Reality: Yes, you can. If you’re J.K. Rowling. Most authors, and I believe this is true around the world, will encourage anyone aspiring to join their ranks to hang on to their day job or have a backup plan that brings in enough cash to cover essentials. It helps to have a rich significant other, though you’re probably too busy writing to find one. Overall, no, writing books for children is not a sustainable career choice; you do it because you like it and because you have other means of supporting yourself. Because, believe me, the starving author may be a romantic metaphor but it’s a horrible reality.

Publishers and editors

I’m too old to think this, but this is prevailing wisdom in certain circles: Traditional publishing is on its way out and self-publishing is the new order.

Reality: Technology has made it very easy to be your own publisher, but underestimate the importance of the traditional editorial process at your own risk. There are many self-published successes, but the vast majority comprises substandard books that have not had the benefit of a professional editor vetting them. You may not always agree with your editor—indeed, you shouldn’t agree all the time or else it doesn’t seem like either of is are doing much thinking—but they can be the voices of reason that knock your crazy idea into shape and make it palatable for its intended (and hopefully paying) audience. If you’re lucky—and I have been for the most part—you will worship your editor at times and other times you will want to strangle them, but that’s okay (as long as you don’t actually do it).

Walking into bookshops

What I thought: Every bookshop I walk into will have a shelf full of my works and that will make it all worthwhile.

Reality: Some of this is not really the fault of my overactive imagination, but has to do with the strange place that Indian children’s fiction occupies in the literary space, namely, that distribution is a nightmare. This makes homegrown books notoriously hard to find in bookshops. If you’re lucky, you might find one of your books lying disconsolately in one dusty corner on a shelf marked “Indian writing”. If you seek out the store manager and ask about stock, well, let’s say it won’t be good news. Online marketplaces have changed things a bit and, to be fair, things are in flux at the moment. Moreover, as young adult writers in English, we’re competing with world-renowned authors from the West, backed by generous (or at least more generous than ours) marketing budgets. That would be a whole new rant discussion, so let’s drop it for now.
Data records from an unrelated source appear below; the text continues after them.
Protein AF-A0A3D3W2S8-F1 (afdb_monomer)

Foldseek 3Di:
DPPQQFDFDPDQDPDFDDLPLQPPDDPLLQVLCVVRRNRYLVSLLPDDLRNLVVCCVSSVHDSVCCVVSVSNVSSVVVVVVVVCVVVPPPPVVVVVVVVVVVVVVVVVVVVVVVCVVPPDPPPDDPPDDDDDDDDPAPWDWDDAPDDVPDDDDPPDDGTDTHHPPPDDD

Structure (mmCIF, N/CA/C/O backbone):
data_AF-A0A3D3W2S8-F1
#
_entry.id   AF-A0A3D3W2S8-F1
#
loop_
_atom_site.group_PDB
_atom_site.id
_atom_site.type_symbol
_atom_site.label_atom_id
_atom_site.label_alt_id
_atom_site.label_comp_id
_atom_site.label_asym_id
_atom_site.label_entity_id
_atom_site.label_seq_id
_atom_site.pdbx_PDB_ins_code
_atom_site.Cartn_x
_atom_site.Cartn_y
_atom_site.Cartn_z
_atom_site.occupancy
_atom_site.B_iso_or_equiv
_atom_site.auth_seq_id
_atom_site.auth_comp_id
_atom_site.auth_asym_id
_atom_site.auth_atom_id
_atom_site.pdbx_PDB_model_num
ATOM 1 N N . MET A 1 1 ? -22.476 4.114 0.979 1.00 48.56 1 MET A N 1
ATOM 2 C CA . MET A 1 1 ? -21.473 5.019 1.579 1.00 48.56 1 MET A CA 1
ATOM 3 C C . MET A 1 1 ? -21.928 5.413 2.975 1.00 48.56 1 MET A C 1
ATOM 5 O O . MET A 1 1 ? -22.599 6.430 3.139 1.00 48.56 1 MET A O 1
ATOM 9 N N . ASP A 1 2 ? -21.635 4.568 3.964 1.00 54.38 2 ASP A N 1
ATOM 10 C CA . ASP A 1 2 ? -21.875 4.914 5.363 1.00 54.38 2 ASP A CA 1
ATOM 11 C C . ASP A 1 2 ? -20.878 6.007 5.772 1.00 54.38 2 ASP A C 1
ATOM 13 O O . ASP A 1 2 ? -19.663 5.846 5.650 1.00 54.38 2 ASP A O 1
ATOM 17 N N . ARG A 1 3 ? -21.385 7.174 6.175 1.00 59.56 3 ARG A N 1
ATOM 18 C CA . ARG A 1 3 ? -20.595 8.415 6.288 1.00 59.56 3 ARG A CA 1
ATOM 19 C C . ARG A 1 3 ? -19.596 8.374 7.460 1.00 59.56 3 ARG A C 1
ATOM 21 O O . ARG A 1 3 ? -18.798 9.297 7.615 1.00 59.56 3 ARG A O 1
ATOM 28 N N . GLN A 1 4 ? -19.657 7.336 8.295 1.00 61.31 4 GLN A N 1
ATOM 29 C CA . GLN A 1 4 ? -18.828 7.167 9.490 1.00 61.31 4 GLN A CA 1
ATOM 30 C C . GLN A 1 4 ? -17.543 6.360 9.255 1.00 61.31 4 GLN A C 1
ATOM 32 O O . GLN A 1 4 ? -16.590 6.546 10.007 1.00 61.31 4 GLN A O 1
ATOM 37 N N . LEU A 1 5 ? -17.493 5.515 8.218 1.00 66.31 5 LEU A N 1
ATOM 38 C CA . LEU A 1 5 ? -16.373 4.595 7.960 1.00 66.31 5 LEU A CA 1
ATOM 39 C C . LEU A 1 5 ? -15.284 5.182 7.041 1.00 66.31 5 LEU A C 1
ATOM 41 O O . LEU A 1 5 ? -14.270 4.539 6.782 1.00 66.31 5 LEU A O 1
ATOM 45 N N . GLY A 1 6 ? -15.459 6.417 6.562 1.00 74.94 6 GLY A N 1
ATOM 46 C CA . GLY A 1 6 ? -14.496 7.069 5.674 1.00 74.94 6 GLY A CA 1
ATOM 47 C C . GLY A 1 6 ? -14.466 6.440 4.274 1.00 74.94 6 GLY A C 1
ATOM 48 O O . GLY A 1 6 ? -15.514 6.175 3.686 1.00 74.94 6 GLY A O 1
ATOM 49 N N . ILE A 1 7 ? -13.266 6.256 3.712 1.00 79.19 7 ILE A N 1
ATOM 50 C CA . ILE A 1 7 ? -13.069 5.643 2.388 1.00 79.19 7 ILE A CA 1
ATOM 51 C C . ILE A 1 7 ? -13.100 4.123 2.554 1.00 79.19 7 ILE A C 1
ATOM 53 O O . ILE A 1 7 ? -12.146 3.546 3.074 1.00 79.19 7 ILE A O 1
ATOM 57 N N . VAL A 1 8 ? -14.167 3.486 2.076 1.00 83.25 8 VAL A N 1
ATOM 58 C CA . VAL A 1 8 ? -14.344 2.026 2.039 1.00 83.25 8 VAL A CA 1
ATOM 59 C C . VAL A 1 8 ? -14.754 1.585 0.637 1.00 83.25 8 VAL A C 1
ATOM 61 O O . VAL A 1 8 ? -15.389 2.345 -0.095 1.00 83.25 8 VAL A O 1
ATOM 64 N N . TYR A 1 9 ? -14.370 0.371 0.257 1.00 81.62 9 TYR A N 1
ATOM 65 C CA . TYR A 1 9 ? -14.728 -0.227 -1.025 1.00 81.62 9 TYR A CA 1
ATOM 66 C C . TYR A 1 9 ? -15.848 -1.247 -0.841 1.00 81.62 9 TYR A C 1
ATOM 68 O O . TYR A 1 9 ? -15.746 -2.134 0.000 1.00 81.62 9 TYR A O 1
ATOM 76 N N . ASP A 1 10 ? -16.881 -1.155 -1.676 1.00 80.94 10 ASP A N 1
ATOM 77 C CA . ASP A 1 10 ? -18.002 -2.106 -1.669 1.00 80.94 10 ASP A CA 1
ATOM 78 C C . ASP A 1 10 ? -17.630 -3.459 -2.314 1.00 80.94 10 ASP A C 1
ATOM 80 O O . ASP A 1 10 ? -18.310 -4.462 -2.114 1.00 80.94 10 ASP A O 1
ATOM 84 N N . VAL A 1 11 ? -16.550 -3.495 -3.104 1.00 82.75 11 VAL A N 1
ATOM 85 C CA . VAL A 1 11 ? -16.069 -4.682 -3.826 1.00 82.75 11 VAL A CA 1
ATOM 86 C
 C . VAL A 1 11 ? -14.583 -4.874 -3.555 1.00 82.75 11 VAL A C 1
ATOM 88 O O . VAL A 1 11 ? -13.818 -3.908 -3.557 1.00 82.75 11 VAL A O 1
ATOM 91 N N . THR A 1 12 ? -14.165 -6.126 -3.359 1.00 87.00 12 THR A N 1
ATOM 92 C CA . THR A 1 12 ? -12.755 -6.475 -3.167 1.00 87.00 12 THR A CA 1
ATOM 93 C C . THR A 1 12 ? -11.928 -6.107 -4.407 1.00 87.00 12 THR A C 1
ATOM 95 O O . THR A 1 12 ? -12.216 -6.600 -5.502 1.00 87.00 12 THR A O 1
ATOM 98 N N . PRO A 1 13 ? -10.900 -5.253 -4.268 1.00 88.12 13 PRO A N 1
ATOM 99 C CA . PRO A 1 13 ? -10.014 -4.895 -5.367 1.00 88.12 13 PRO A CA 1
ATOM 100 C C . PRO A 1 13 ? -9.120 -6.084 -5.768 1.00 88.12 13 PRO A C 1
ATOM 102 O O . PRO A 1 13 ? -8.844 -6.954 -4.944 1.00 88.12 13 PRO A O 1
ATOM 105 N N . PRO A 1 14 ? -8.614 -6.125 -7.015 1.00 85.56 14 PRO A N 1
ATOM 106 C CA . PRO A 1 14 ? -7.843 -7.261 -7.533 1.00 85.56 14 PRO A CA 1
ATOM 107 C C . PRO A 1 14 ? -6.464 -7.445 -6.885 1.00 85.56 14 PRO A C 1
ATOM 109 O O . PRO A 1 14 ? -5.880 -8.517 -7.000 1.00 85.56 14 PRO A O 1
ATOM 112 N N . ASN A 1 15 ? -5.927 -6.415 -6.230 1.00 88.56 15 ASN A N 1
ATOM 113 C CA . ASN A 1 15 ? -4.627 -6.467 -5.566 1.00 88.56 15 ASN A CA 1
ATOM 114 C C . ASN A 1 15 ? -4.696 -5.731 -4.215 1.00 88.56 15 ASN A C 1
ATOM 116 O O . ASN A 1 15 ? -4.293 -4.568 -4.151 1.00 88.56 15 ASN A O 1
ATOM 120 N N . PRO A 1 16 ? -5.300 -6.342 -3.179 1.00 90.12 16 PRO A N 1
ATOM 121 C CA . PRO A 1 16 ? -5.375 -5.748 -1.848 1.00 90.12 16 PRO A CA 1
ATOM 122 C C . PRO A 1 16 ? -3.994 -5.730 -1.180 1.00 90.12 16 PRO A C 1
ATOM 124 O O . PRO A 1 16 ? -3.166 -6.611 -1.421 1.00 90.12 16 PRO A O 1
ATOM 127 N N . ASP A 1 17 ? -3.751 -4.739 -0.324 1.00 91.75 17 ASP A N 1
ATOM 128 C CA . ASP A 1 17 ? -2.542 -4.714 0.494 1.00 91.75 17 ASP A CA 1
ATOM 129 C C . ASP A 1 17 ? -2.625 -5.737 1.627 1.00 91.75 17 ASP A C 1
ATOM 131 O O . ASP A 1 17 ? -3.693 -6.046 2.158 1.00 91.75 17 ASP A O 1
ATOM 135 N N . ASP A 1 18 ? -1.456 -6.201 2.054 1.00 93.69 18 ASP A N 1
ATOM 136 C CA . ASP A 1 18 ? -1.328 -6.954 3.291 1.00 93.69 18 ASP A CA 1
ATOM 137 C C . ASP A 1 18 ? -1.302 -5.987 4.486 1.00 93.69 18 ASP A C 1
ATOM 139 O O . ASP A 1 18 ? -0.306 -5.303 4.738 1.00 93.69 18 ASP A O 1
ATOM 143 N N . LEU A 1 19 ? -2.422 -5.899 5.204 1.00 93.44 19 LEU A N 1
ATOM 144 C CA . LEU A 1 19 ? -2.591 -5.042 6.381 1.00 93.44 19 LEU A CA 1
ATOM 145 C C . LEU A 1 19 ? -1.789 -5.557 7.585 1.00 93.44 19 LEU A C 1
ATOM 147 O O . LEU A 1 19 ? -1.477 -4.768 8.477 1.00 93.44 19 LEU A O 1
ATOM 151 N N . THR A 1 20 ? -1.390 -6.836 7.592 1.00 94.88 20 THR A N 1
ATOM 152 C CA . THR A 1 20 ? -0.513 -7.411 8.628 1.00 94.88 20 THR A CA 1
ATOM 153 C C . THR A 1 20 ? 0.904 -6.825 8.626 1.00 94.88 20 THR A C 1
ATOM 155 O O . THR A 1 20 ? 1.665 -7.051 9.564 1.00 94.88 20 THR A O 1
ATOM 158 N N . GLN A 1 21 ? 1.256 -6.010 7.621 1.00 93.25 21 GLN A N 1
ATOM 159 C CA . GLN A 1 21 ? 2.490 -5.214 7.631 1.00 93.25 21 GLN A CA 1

Being an “established” author

What I thought: I don’t know!

Reality: Actually, does this even mean? Especially if your particular dream isn’t to be recognized on the streets or be mobbed for autographs? Most children’s authors in India are relatively unknown entities (except in publishing circles, where our favourite pastime is to meet over our choice of food and drink and talk about this). Another back-to-reality smack is to be aware of the fact that as a writer in English, our audience is extremely limited. (Add to this the fact that if you [oh, all right I] have a reluctance to go out and face your audience, you complicate matters even more.) But, as mentioned earlier, things are changing. Over the past few years, the range, quality and number of books has suddenly shot up, and there is much more visibility of books and their makers. Hopefully, in the near future, when I tell someone I write books for children, they won’t ask if that’s because I haven’t quite managed to write for adults.